Software

Here are some software I have created and maintained.


causarray Github

causarray is a Python package that applies causal inference methods to genomic studies. It is designed to identify genes that are causally affected by specific conditions, such as Alzheimer's disease (AD) and Autsim spectrum disorders and neurodevelopmental delay (ASD/ND), by controlling for both observed and unmeasured confounders in gene expression data.

  • Confounder Adjustment: causarray utilizes a modified GCATE method to estimate unmeasured confounders adjusts for both observed and unmeasured confounders in gene expression data. This method enhances causal inference by directly estimating confounding effects without relying solely on negative control genes, which may not always be available or accurately identified.
  • Doubly-Robust Counterfactual Inference: Utilizes the doubly-robust semiparametric framework for counterfactual imputation and inference. By modeling both the treatment assignment mechanism and the outcome, causarray remains consistent if either model is correctly specified, increasing the reliability of causal effect estimates in genomic studies.
  • Causally Affected Expression Analysis: causarray focuses on identifying genes that are causally affected by specific conditions, such as diseases or treatments. This allows for unbiased differential expression analysis, improving the detection of true causal effects and providing deeper insights into the biological processes underlying conditions like Alzheimer's disease.





VITAE Github

VITAE (Variational Inference for for Trajectory Analysis by AutoEncoder) is a method for inferring developmental trajectories from single-cell RNA-seq data. It integrates and aligns single-cell data from different modalities such as chromatin accessibility and gene expression.

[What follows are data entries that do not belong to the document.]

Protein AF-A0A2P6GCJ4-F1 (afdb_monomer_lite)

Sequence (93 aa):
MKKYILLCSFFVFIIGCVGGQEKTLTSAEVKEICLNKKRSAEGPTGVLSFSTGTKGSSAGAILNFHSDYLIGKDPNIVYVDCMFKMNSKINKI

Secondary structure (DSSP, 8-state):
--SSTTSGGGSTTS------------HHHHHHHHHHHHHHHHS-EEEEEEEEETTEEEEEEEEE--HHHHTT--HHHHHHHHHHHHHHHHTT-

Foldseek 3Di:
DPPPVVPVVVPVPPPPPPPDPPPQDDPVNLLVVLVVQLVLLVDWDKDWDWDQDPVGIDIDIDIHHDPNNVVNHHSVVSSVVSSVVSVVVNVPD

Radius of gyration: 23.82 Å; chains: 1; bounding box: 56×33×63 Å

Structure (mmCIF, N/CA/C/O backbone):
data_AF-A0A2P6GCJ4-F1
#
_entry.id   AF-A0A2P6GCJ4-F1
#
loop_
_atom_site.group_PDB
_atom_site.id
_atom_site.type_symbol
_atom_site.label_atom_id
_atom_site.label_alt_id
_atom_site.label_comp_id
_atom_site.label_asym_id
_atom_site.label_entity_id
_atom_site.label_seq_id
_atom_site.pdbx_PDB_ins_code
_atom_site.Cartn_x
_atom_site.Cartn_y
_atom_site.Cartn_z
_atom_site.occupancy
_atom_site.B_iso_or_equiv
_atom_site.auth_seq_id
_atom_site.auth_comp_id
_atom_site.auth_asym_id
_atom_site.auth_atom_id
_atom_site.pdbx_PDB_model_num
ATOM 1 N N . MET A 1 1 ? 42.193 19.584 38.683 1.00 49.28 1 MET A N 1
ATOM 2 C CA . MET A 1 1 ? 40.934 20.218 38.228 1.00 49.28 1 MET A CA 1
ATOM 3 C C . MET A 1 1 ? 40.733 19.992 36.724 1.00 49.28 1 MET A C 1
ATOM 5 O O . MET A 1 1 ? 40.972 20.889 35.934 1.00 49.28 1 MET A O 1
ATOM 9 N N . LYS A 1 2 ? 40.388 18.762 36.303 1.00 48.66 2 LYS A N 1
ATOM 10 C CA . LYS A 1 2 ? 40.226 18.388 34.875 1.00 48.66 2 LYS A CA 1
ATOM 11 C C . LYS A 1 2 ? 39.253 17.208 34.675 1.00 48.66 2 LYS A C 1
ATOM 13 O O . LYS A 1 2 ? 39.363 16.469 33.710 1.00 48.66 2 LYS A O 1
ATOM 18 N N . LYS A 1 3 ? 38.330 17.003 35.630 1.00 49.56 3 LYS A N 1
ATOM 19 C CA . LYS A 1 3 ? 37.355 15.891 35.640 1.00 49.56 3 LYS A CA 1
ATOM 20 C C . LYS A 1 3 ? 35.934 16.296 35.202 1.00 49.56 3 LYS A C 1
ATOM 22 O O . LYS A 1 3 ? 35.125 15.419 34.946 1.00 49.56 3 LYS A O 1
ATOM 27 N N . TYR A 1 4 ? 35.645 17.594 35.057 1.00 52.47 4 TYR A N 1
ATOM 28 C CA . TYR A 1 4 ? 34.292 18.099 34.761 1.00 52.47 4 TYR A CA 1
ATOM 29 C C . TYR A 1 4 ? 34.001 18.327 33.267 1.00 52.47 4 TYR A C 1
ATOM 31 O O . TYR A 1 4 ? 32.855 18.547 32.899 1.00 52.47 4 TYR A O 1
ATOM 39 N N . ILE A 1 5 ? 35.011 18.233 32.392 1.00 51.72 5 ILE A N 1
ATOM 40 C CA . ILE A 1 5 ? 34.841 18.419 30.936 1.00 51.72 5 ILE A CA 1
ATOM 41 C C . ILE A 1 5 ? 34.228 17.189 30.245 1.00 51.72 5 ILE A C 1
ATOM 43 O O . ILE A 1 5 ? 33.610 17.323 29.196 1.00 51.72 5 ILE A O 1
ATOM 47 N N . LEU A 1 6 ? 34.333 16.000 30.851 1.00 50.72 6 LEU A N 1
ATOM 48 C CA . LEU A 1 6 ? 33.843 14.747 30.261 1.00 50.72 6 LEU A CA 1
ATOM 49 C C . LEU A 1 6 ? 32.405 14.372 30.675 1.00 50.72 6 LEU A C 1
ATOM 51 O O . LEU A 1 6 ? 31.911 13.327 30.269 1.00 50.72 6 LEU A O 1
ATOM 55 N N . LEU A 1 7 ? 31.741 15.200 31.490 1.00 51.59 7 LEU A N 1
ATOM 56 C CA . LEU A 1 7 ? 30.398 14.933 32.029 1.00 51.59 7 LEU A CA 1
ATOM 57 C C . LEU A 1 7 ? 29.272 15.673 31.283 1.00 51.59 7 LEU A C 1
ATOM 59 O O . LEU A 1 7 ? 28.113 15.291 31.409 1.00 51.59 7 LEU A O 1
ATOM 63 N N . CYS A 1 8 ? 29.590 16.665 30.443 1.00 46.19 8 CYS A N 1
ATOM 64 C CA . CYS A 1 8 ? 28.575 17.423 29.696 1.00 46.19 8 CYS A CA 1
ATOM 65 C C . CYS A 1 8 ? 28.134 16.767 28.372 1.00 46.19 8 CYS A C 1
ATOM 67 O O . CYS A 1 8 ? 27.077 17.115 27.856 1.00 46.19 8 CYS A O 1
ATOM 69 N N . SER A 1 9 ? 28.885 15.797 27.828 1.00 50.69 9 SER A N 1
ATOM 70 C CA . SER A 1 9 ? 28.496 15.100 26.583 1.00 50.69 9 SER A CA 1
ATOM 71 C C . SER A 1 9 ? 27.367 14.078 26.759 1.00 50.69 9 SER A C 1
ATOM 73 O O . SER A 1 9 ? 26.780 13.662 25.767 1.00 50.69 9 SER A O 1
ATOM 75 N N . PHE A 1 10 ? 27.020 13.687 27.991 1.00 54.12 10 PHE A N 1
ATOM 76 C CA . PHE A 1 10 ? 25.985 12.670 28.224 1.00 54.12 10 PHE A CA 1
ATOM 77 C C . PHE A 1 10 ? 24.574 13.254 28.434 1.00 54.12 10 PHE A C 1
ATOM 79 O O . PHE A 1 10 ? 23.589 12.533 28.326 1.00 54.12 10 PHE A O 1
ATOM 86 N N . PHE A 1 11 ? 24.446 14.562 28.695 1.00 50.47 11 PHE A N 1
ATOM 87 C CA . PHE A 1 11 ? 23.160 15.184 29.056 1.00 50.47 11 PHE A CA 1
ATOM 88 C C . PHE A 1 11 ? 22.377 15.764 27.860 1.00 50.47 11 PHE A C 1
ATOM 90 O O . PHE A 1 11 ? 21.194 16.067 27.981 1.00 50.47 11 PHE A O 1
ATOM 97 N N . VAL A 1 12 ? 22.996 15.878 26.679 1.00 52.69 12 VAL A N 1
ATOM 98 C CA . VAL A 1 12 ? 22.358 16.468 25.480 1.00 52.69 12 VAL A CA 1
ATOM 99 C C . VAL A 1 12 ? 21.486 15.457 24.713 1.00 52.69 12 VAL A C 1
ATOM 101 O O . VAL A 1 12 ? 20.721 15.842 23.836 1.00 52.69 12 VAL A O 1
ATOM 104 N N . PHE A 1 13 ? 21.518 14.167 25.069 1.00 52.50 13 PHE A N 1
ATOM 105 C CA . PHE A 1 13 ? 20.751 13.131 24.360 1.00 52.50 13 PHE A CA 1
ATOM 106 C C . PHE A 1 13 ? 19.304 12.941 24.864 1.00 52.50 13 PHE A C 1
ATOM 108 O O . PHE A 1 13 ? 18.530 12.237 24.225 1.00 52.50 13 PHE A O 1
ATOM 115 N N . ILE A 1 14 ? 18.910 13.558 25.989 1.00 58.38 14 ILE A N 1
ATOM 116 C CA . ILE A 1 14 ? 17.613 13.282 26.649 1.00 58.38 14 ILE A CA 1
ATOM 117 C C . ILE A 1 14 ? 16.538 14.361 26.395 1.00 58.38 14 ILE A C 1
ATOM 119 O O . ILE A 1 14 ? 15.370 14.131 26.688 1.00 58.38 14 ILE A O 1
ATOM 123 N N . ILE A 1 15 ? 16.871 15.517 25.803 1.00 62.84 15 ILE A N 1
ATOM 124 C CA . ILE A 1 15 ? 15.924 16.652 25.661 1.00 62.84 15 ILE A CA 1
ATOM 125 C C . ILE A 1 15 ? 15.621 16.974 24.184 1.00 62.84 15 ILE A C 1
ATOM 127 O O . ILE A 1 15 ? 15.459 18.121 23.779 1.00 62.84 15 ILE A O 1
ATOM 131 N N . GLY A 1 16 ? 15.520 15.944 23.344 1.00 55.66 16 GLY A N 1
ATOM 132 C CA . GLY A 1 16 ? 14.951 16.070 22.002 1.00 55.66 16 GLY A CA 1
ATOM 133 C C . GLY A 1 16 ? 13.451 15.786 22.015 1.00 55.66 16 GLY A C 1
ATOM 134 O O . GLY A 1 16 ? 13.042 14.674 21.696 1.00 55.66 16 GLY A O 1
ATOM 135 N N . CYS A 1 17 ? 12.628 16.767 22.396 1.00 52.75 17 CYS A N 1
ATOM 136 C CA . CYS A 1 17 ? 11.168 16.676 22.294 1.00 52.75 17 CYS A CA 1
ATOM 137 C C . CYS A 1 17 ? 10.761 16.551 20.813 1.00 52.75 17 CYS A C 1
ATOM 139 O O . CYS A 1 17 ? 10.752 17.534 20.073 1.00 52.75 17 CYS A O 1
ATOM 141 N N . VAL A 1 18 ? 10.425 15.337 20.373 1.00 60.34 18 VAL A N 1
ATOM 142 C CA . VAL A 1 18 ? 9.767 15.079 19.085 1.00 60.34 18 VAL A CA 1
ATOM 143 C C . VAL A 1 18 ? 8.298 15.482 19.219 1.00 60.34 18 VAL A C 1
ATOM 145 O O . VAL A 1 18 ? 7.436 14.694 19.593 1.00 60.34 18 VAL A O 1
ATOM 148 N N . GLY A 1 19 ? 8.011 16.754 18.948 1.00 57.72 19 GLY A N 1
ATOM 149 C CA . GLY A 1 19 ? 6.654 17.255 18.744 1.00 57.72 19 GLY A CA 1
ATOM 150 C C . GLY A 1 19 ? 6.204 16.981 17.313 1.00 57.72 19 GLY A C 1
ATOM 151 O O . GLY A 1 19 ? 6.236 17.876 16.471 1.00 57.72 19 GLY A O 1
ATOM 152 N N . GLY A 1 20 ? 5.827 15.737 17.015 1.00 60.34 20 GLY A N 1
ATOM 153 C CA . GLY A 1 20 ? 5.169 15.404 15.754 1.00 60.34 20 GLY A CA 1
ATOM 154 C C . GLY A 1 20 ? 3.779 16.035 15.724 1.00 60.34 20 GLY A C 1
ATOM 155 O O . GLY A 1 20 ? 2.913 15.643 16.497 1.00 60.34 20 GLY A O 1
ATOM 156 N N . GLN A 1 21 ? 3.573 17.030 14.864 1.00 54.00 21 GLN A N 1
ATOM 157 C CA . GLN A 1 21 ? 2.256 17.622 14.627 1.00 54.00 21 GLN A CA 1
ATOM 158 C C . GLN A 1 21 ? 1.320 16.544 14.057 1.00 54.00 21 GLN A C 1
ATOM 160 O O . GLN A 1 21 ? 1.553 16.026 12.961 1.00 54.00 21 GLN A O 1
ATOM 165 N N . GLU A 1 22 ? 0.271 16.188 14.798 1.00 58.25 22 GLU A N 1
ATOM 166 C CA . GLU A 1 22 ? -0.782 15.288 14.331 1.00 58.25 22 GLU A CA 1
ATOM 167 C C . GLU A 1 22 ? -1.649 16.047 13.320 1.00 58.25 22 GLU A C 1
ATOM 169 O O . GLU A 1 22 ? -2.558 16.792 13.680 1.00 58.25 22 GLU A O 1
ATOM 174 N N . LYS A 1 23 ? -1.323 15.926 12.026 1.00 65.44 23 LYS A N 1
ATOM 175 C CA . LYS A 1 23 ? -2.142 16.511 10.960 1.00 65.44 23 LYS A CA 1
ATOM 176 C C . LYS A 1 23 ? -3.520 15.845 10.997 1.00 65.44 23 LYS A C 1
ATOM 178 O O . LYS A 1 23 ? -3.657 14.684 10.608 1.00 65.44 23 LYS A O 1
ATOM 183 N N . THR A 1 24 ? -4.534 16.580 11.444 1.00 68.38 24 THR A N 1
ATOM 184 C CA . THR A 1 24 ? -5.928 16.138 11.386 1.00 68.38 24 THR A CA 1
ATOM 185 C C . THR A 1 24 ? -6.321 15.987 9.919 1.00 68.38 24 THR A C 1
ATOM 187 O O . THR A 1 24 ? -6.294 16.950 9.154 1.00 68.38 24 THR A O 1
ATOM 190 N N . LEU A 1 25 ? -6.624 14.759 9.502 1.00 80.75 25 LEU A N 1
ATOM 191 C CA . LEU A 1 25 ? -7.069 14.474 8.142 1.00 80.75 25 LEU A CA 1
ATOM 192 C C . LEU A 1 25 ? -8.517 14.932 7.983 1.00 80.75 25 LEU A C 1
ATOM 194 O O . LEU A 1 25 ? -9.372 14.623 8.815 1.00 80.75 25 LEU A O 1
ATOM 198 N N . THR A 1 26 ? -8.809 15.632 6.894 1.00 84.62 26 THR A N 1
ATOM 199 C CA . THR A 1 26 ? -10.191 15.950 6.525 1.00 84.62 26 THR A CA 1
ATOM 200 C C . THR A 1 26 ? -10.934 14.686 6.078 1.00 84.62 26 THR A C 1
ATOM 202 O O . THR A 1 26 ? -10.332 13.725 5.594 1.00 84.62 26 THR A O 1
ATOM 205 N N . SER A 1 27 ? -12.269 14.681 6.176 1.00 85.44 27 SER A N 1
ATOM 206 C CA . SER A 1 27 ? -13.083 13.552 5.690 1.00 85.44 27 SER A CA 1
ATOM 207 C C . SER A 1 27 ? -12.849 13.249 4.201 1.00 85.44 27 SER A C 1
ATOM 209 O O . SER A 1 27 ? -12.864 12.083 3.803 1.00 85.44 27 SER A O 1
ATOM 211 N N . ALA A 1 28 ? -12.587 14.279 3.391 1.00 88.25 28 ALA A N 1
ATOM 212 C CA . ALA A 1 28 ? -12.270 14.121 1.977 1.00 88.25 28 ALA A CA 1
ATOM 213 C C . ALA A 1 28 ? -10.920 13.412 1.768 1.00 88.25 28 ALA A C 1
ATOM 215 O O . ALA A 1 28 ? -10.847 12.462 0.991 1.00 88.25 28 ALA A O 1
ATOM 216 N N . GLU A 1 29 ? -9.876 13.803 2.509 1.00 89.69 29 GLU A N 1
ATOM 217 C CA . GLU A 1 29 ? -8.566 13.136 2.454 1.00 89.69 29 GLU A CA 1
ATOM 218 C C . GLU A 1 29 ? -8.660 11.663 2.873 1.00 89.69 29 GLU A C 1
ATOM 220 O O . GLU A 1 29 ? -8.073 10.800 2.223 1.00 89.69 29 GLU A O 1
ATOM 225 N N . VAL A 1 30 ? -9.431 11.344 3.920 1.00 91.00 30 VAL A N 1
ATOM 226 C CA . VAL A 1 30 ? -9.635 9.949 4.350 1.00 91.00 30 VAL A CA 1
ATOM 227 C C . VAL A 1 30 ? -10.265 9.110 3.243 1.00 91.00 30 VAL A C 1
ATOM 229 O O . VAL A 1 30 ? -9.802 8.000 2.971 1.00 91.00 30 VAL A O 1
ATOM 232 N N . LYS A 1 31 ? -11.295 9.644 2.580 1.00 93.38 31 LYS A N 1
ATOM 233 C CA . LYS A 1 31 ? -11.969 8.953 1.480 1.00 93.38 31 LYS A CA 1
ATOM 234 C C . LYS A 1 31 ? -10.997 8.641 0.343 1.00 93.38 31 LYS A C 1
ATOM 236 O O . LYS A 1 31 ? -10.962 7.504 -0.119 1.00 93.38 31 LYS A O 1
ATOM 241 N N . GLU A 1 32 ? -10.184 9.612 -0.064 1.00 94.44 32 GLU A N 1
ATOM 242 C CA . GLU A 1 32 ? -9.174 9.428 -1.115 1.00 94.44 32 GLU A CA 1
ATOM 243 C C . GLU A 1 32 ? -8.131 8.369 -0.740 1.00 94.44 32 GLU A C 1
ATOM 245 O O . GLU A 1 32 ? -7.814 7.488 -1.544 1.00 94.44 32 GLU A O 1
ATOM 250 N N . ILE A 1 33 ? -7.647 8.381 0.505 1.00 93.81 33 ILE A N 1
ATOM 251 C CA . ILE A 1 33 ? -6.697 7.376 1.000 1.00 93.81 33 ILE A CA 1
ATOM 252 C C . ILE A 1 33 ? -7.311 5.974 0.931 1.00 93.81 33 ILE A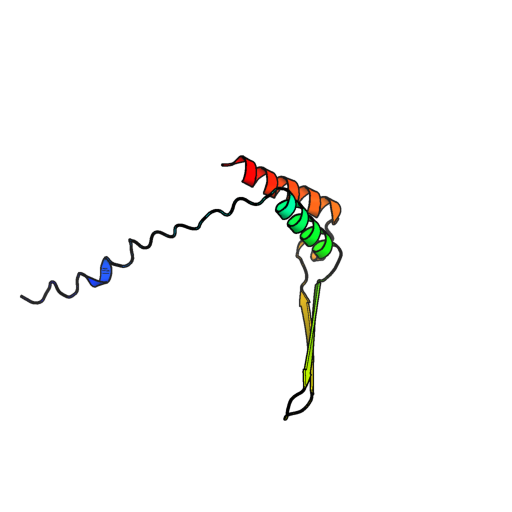 C 1
ATOM 254 O O . ILE A 1 33 ? -6.676 5.039 0.434 1.00 93.81 33 ILE A O 1
ATOM 258 N N . CYS A 1 34 ? -8.551 5.813 1.394 1.00 94.94 34 CYS A N 1
ATOM 259 C CA . CYS A 1 34 ? -9.209 4.512 1.390 1.00 94.94 34 CYS A CA 1
ATOM 260 C C . CYS A 1 34 ? -9.570 4.039 -0.023 1.00 94.94 34 CYS A C 1
ATOM 262 O O . CYS A 1 34 ? -9.455 2.846 -0.307 1.00 94.94 34 CYS A O 1
ATOM 264 N N . LEU A 1 35 ? -9.920 4.946 -0.938 1.00 95.31 35 LEU A N 1
ATOM 265 C CA . LEU A 1 35 ? -10.112 4.625 -2.356 1.00 95.31 35 LEU A CA 1
ATOM 266 C C . LEU A 1 35 ? -8.812 4.176 -3.027 1.00 95.31 35 LEU A C 1
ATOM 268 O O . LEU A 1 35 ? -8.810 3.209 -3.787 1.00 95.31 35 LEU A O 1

  • Trajectory Inference: Accurately infers developmental trajectories and pseudotime in various datasets.
  • Data Integration: Better handles the integration of multiple single-cell datasets, adjusting for batch effects and other confounders.
  • Accelerated Gaussian Version: An accelerated version that approximates distributions with Gaussian assumptions for computational efficiency.
  • Differential Gene Expression Analysis: Effective in identifying differentially expressed genes along inferred trajectories.





scVAEIT Github

scVAEIT (single-cell Variational AutoEncoder for integration and transfer learning) is a Python module that utilizes a variational autoencoder (VAE) for single-cell mosaic integration and transfer learning. It aims to integrate and impute single-cell data from different modalities, such as gene expression, protein abundance, and chromatin accessibility.

  • Multimodal Data Integration: Integrates single-cell data from multiple modalities, such as scRNA-seq, scATAC-seq, and CITE-seq, when the observations may not share the same set of features.
  • Imputation: Imputes missing values in single-cell datasets by leveraging information from other modalities.
  • Transfer Learning and Cross-modality Translation: Enables transfer learning by training on a reference dataset and readily transferring the learned knowledge to new sources for cross-modality translation and imputation.





sklearn_ensemble_cv Github

sklearn_ensemble_cv is a Python module for performing accurate and efficient ensemble cross-validation methods from various projects.

  • Flexibility: The module builds on scikit-learn/sklearn to provide the most flexibility on various base predictors.
  • Risk Estimation and Hyperparameter Tuning for Ensemble Learning: The module includes functions for creating ensembles of models, training the ensembles using cross-validation, and making predictions with the ensembles.
  • Evaluation Utilities: The module also includes utilities for evaluating the performance of the ensembles and the individual models that make up the ensembles.